If the least significant element, m_v[0] gets its maximal value of N

S, the combination is the highest in lexicographic order. On the

other hand, if the most significant element, m_v[S 1], gets its

minimal vlaue of S 1, the combination is the lowest in lexicographic

order. The methods isMin( ) and isMax( ) reflect this fact.

The default copy constructor and the default assignment operator are

good enough for this class, so we do not need to define our own.

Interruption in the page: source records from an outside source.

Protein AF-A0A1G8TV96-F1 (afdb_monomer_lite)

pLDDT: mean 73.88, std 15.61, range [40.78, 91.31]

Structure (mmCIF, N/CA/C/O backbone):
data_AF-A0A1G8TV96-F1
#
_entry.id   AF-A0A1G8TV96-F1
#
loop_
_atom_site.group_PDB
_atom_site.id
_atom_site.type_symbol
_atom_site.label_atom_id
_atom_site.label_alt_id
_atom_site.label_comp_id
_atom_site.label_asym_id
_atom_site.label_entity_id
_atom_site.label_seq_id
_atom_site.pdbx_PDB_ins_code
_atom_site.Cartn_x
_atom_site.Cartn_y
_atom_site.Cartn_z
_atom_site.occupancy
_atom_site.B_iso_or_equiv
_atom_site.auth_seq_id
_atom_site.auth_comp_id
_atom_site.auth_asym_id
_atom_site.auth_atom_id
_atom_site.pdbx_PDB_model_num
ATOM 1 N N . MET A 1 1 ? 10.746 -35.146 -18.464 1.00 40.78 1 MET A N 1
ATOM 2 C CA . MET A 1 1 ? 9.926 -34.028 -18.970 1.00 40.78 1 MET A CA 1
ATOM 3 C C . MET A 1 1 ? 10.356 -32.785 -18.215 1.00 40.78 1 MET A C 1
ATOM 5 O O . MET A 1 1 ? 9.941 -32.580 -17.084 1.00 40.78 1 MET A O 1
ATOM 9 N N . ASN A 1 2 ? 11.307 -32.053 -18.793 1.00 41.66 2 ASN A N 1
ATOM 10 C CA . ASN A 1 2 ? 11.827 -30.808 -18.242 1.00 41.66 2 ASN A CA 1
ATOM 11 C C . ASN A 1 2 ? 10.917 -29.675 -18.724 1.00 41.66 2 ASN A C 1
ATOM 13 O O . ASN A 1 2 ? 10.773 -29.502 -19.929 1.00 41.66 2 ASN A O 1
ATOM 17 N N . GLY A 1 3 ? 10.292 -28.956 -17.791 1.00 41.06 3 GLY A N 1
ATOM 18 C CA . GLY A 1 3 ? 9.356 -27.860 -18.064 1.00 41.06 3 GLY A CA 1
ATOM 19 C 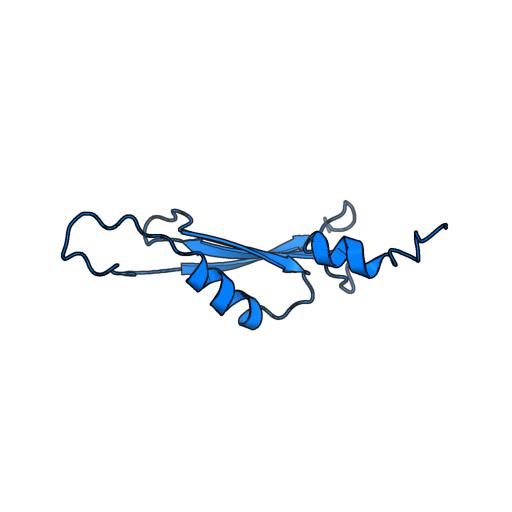C . GLY A 1 3 ? 9.633 -26.617 -17.216 1.00 41.06 3 GLY A C 1
ATOM 20 O O . GLY A 1 3 ? 8.701 -25.941 -16.800 1.00 41.06 3 GLY A O 1
ATOM 21 N N . ASN A 1 4 ? 10.903 -26.332 -16.916 1.00 46.94 4 ASN A N 1
ATOM 22 C CA . ASN A 1 4 ? 11.323 -25.023 -16.406 1.00 46.94 4 ASN A CA 1
ATOM 23 C C . ASN A 1 4 ? 11.553 -24.101 -17.610 1.00 46.94 4 ASN A C 1
ATOM 25 O O . ASN A 1 4 ? 12.685 -23.841 -18.017 1.00 46.94 4 ASN A O 1
ATOM 29 N N . GLU A 1 5 ? 10.456 -23.689 -18.235 1.00 54.03 5 GLU A N 1
ATOM 30 C CA . GLU A 1 5 ? 10.476 -22.693 -19.294 1.00 54.03 5 GLU A CA 1
ATOM 31 C C . GLU A 1 5 ? 10.424 -21.296 -18.656 1.00 54.03 5 GLU A C 1
ATOM 33 O O . GLU A 1 5 ? 9.366 -20.773 -18.320 1.00 54.03 5 GLU A O 1
ATOM 38 N N . LEU A 1 6 ? 11.612 -20.714 -18.475 1.00 58.88 6 LEU A N 1
ATOM 39 C CA . LEU A 1 6 ? 11.878 -19.277 -18.591 1.00 58.88 6 LEU A CA 1
ATOM 40 C C . LEU A 1 6 ? 11.016 -18.353 -17.700 1.00 58.88 6 LEU A C 1
ATOM 42 O O . LEU A 1 6 ? 10.181 -17.580 -18.180 1.00 58.88 6 LEU A O 1
ATOM 46 N N . GLU A 1 7 ? 11.326 -18.313 -16.400 1.00 51.78 7 GLU A N 1
ATOM 47 C CA . GLU A 1 7 ? 11.050 -17.146 -15.546 1.00 51.78 7 GLU A CA 1
ATOM 48 C C . GLU A 1 7 ? 11.879 -15.950 -16.054 1.00 51.78 7 GLU A C 1
ATOM 50 O O . GLU A 1 7 ? 12.957 -15.633 -15.550 1.00 51.78 7 GLU A O 1
ATOM 55 N N . GLY A 1 8 ? 11.404 -15.293 -17.115 1.00 48.53 8 GLY A N 1
ATOM 56 C CA . GLY A 1 8 ? 11.989 -14.044 -17.585 1.00 48.53 8 GLY A CA 1
ATOM 57 C C . GLY A 1 8 ? 12.018 -13.035 -16.431 1.00 48.53 8 GLY A C 1
ATOM 58 O O . GLY A 1 8 ? 11.048 -12.964 -15.667 1.00 48.53 8 GLY A O 1
ATOM 59 N N . PRO A 1 9 ? 13.079 -12.217 -16.287 1.00 52.25 9 PRO A N 1
ATOM 60 C CA . PRO A 1 9 ? 13.286 -11.387 -15.100 1.00 52.25 9 PRO A CA 1
ATOM 61 C C . PRO A 1 9 ? 12.074 -10.504 -14.765 1.00 52.25 9 PRO A C 1
ATOM 63 O O . PRO A 1 9 ? 11.857 -10.164 -13.608 1.00 52.25 9 PRO A O 1
ATOM 66 N N . GLY A 1 10 ? 11.248 -10.132 -15.747 1.00 57.97 10 GLY A N 1
ATOM 67 C CA . GLY A 1 10 ? 10.038 -9.331 -15.542 1.00 57.97 10 GLY A CA 1
ATOM 68 C C . GLY A 1 10 ? 8.921 -9.992 -14.717 1.00 57.97 10 GLY A C 1
ATOM 69 O O . GLY A 1 10 ? 8.204 -9.272 -14.025 1.00 57.97 10 GLY A O 1
ATOM 70 N N . ARG A 1 11 ? 8.762 -11.326 -14.747 1.00 60.81 11 ARG A N 1
ATOM 71 C CA . ARG A 1 11 ? 7.658 -12.021 -14.045 1.00 60.81 11 ARG A CA 1
ATOM 72 C C . ARG A 1 11 ? 7.883 -12.100 -12.536 1.00 60.81 11 ARG A C 1
ATOM 74 O O . ARG A 1 11 ? 6.985 -11.757 -11.765 1.00 60.81 11 ARG A O 1
ATOM 81 N N . SER A 1 12 ? 9.095 -12.454 -12.114 1.00 69.62 12 SER A N 1
ATOM 82 C CA . SER A 1 12 ? 9.470 -12.486 -10.695 1.00 69.62 12 SER A CA 1
ATOM 83 C C . SER A 1 12 ? 9.424 -11.091 -10.058 1.00 69.62 12 SER A C 1
ATOM 85 O O . SER A 1 12 ? 8.917 -10.937 -8.948 1.00 69.62 12 SER A O 1
ATOM 87 N N . GLN A 1 13 ? 9.853 -10.055 -10.791 1.00 71.75 13 GLN A N 1
ATOM 88 C CA . GLN A 1 13 ? 9.785 -8.656 -10.350 1.00 71.75 13 GLN A CA 1
ATOM 89 C C . GLN A 1 13 ? 8.341 -8.179 -10.138 1.00 71.75 13 GLN A C 1
ATOM 91 O O . GLN A 1 13 ? 8.042 -7.587 -9.102 1.00 71.75 13 GLN A O 1
ATOM 96 N N . ALA A 1 14 ? 7.424 -8.486 -11.061 1.00 72.38 14 ALA A N 1
ATOM 97 C CA . ALA A 1 14 ? 6.012 -8.132 -10.909 1.00 72.38 14 ALA A CA 1
ATOM 98 C C . ALA A 1 14 ? 5.377 -8.805 -9.678 1.00 72.38 14 ALA A C 1
ATOM 100 O O . ALA A 1 14 ? 4.646 -8.152 -8.933 1.00 72.38 14 ALA A O 1
ATOM 101 N N . ARG A 1 15 ? 5.719 -10.076 -9.408 1.00 77.38 15 ARG A N 1
ATOM 102 C CA . ARG A 1 15 ? 5.271 -10.800 -8.204 1.00 77.38 15 ARG A CA 1
ATOM 103 C C . ARG A 1 15 ? 5.771 -10.159 -6.906 1.00 77.38 15 ARG A C 1
ATOM 105 O O . ARG A 1 15 ? 5.106 -10.272 -5.883 1.00 77.38 15 ARG A O 1
ATOM 112 N N . GLN A 1 16 ? 6.920 -9.488 -6.944 1.00 81.88 16 GLN A N 1
ATOM 113 C CA . GLN A 1 16 ? 7.498 -8.778 -5.800 1.00 81.88 16 GLN A CA 1
ATOM 114 C C . GLN A 1 16 ? 7.142 -7.285 -5.753 1.00 81.88 16 GLN A C 1
ATOM 116 O O . GLN A 1 16 ? 7.752 -6.537 -4.995 1.00 81.88 16 GLN A O 1
ATOM 121 N N . ALA A 1 17 ? 6.166 -6.835 -6.550 1.00 84.56 17 ALA A N 1
ATOM 122 C CA . ALA A 1 17 ? 5.788 -5.426 -6.650 1.00 84.56 17 ALA A CA 1
ATOM 123 C C . ALA A 1 17 ? 6.968 -4.501 -7.026 1.00 84.56 17 ALA A C 1
ATOM 125 O O . ALA A 1 17 ? 7.038 -3.350 -6.595 1.00 84.56 17 ALA A O 1
ATOM 126 N N . LEU A 1 18 ? 7.900 -4.988 -7.851 1.00 86.31 18 LEU A N 1
ATOM 127 C CA . LEU A 1 18 ? 9.037 -4.227 -8.366 1.00 86.31 18 LEU A CA 1
ATOM 128 C C . LEU A 1 18 ? 8.746 -3.732 -9.784 1.00 86.31 18 LEU A C 1
ATOM 130 O O . LEU A 1 18 ? 8.436 -4.507 -10.687 1.00 86.31 18 LEU A O 1
ATOM 134 N N . GLY A 1 19 ? 8.869 -2.423 -9.986 1.00 85.31 19 GLY A N 1
ATOM 135 C CA . GLY A 1 19 ? 8.689 -1.743 -11.266 1.00 85.31 19 GLY A CA 1
ATOM 136 C C . GLY A 1 19 ? 9.971 -1.063 -11.728 1.00 85.31 19 GLY A C 1
ATOM 137 O O . GLY A 1 19 ? 10.670 -0.424 -10.939 1.00 85.31 19 GLY A O 1
ATOM 138 N N . ARG A 1 20 ? 10.283 -1.165 -13.023 1.00 84.75 20 ARG A N 1
ATOM 139 C CA . ARG A 1 20 ? 11.432 -0.468 -13.616 1.00 84.75 20 ARG A CA 1
ATOM 140 C C . ARG A 1 20 ? 11.074 0.983 -13.924 1.00 84.75 20 ARG A C 1
ATOM 142 O O . ARG A 1 20 ? 10.092 1.253 -14.607 1.00 84.75 20 ARG A O 1
ATOM 149 N N . SER A 1 21 ? 11.900 1.905 -13.449 1.00 78.81 21 SER A N 1
ATOM 150 C CA . SER A 1 21 ? 11.866 3.324 -13.806 1.00 78.81 21 SER A CA 1
ATOM 151 C C . SER A 1 21 ? 13.227 3.754 -14.368 1.00 78.81 21 SER A C 1
ATOM 153 O O . SER A 1 21 ? 14.195 2.994 -14.301 1.00 78.81 21 SER A O 1
ATOM 155 N N . ARG A 1 22 ? 13.332 4.986 -14.889 1.00 78.31 22 ARG A N 1
ATOM 156 C CA . ARG A 1 22 ? 14.616 5.540 -15.366 1.00 78.31 22 ARG A CA 1
ATOM 157 C C . ARG A 1 22 ? 15.700 5.583 -14.275 1.00 78.31 22 ARG A C 1
ATOM 159 O O . ARG A 1 22 ? 16.871 5.506 -14.610 1.00 78.31 22 ARG A O 1
ATOM 166 N N . GLY A 1 23 ? 15.314 5.664 -12.998 1.00 79.12 23 GLY A N 1
ATOM 167 C CA . GLY A 1 23 ? 16.225 5.673 -11.843 1.00 79.12 23 GLY A CA 1
ATOM 168 C C . GLY A 1 23 ? 16.475 4.297 -11.212 1.00 79.12 23 GLY A C 1
ATOM 169 O O . GLY A 1 23 ? 16.950 4.229 -10.086 1.00 79.12 23 GLY A O 1
ATOM 170 N N . GLY A 1 24 ? 16.108 3.201 -11.887 1.00 84.94 24 GLY A N 1
ATOM 171 C CA . GLY A 1 24 ? 16.239 1.840 -11.358 1.00 84.94 24 GLY A CA 1
ATOM 172 C C . GLY A 1 24 ? 14.916 1.235 -10.880 1.00 84.94 24 GLY A C 1
ATOM 173 O O . GLY A 1 24 ? 13.829 1.659 -11.294 1.00 84.94 24 GLY A O 1
ATOM 174 N N . LEU A 1 25 ? 15.011 0.188 -10.054 1.00 88.69 25 LEU A N 1
ATOM 175 C CA . LEU A 1 25 ? 13.855 -0.548 -9.535 1.00 88.69 25 LEU A CA 1
ATOM 176 C C . LEU A 1 25 ? 13.153 0.232 -8.427 1.00 88.69 25 LEU A C 1
ATOM 178 O O . LEU A 1 25 ? 13.792 0.774 -7.531 1.00 88.69 25 LEU A O 1
ATOM 182 N N . THR A 1 26 ? 11.828 0.281 -8.497 1.00 87.81 26 THR A N 1
ATOM 183 C CA . THR A 1 26 ? 10.976 1.052 -7.590 1.00 87.81 26 THR A CA 1
ATOM 184 C C . THR A 1 26 ? 9.690 0.297 -7.276 1.00 87.81 26 THR A C 1
ATOM 186 O O . THR A 1 26 ? 9.162 -0.424 -8.119 1.00 87.81 26 THR A O 1
ATOM 189 N N . THR A 1 27 ? 9.150 0.520 -6.089 1.00 90.31 27 THR A N 1
ATOM 190 C CA . THR A 1 27 ? 7.868 0.006 -5.596 1.00 90.31 27 THR A CA 1
ATOM 191 C C . THR A 1 27 ? 7.037 1.184 -5.109 1.00 90.31 27 THR A C 1
ATOM 193 O O . THR A 1 27 ? 7.576 2.224 -4.731 1.00 90.31 27 THR A O 1
ATOM 196 N N . LYS A 1 28 ? 5.719 1.057 -5.126 1.00 90.75 28 LYS A N 1
ATOM 197 C CA . LYS A 1 28 ? 4.780 2.004 -4.536 1.00 90.75 28 LYS A CA 1
ATO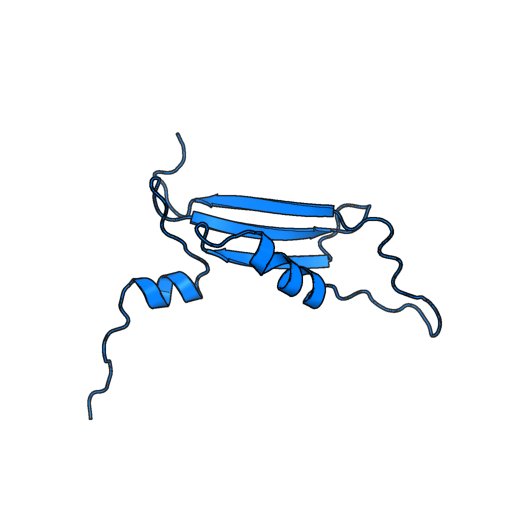M 198 C C . LYS A 1 28 ? 4.042 1.339 -3.388 1.00 90.75 28 LYS A C 1
ATOM 200 O O . LYS A 1 28 ? 3.640 0.183 -3.484 1.00 90.75 28 LYS A O 1
ATOM 205 N N . VAL A 1 29 ? 3.873 2.090 -2.309 1.00 90.31 29 VAL A N 1
ATOM 206 C CA . VAL A 1 29 ? 3.097 1.701 -1.134 1.00 90.31 29 VAL A CA 1
ATOM 207 C C . VAL A 1 29 ? 1.867 2.585 -1.091 1.00 90.31 29 VAL A C 1
ATOM 209 O O . VAL A 1 29 ? 2.009 3.803 -0.994 1.00 90.31 29 VAL A O 1
ATOM 212 N N . HIS A 1 30 ? 0.688 1.978 -1.159 1.00 90.88 30 HIS A N 1
ATOM 213 C CA . HIS A 1 30 ? -0.596 2.648 -1.017 1.00 90.88 30 HIS A CA 1
ATOM 214 C C . HIS A 1 30 ? -1.190 2.290 0.342 1.00 90.88 30 HIS A C 1
ATOM 216 O O . HIS A 1 30 ? -1.336 1.111 0.668 1.00 90.88 30 HIS A O 1
ATOM 222 N N . LEU A 1 31 ? -1.516 3.305 1.135 1.00 89.94 31 LEU A N 1
ATOM 223 C CA . LEU A 1 31 ? -2.014 3.159 2.498 1.00 89.94 31 LEU A CA 1
ATOM 224 C C . LEU A 1 31 ? -3.371 3.839 2.620 1.00 89.94 31 LEU A C 1
ATOM 226 O O . LEU A 1 31 ? -3.509 5.000 2.239 1.00 89.94 31 LEU A O 1
ATOM 230 N N . ALA A 1 32 ? -4.343 3.135 3.192 1.00 89.62 32 ALA A N 1
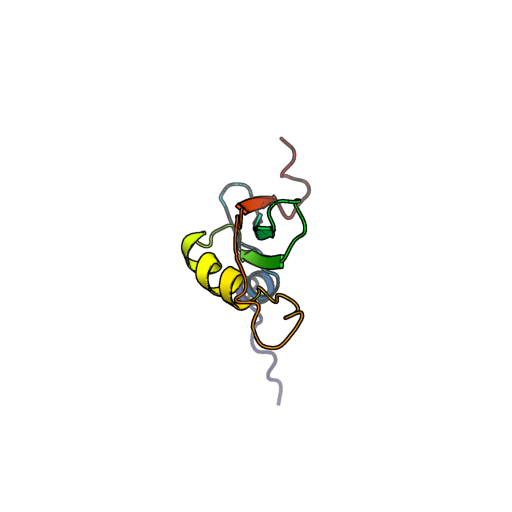ATOM 231 C CA . ALA A 1 32 ? -5.507 3.760 3.806 1.00 89.62 32 ALA A CA 1
ATOM 232 C C . ALA A 1 32 ? -5.279 3.796 5.311 1.00 89.62 32 ALA A C 1
ATOM 234 O O . ALA A 1 32 ? -5.018 2.753 5.909 1.00 89.62 32 ALA A O 1
ATOM 235 N N . VAL A 1 33 ? -5.402 4.967 5.925 1.00 85.44 33 VAL A N 1
ATOM 236 C CA . VAL A 1 33 ? -5.312 5.120 7.383 1.00 85.44 33 VAL A CA 1
ATOM 237 C C . VAL A 1 33 ? -6.572 5.780 7.930 1.00 85.44 33 VAL A C 1
ATOM 239 O O . VAL A 1 33 ? -7.252 6.518 7.214 1.00 85.44 33 VAL A O 1
ATOM 242 N N . ASP A 1 34 ? -6.893 5.508 9.191 1.00 83.19 34 ASP A N 1
ATOM 243 C CA . ASP A 1 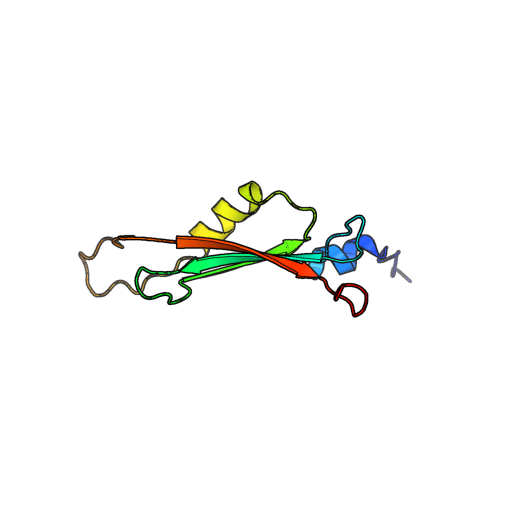34 ? -7.969 6.203 9.894 1.00 83.19 34 ASP A CA 1
ATOM 244 C C . ASP A 1 34 ? -7.569 7.641 10.288 1.00 83.19 34 ASP A C 1
ATOM 246 O O . ASP A 1 34 ? -6.435 8.084 10.094 1.00 83.19 34 ASP A O 1
ATOM 250 N N . GLY A 1 35 ? -8.497 8.385 10.896 1.00 79.19 35 GLY A N 1
ATOM 251 C CA . GLY A 1 35 ? -8.240 9.752 11.368 1.00 79.19 35 GLY A CA 1
ATOM 252 C C . GLY A 1 35 ? -7.206 9.875 12.501 1.00 79.19 35 GLY A C 1
ATOM 253 O O . GLY A 1 35 ? -6.914 10.992 12.918 1.00 79.19 35 GLY A O 1
ATOM 254 N N . ARG A 1 36 ? -6.674 8.761 13.020 1.00 80.50 36 ARG A N 1
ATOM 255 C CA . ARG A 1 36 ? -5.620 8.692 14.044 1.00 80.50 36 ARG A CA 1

As shown in Listing 5, constructor, Comb( ), constructs an object of

lexicographic number 0, while Comb(unsigned int lex) constructs an

object of lexicographic number lex.

With the function increaseComb( ) and decreaseComb( ), the

implementation of operator++ and operator-- is straightforward as in

Listing 6.

The boolean operator "==" is implemented by comparing the member

vector m_v's elements of same significance. It seems that ">" and "<"

operators should also be defined in the same way. However, since our

definition of operator ++ rounds the highest combination to the lowest

one, given two objects c1 and c2, if c1 < c2 is true, ++c1 < ++ c2 is

not necessarily true when c2 is of max lexicographic number. For this

reason, there are no operator ">" nor "<" defined.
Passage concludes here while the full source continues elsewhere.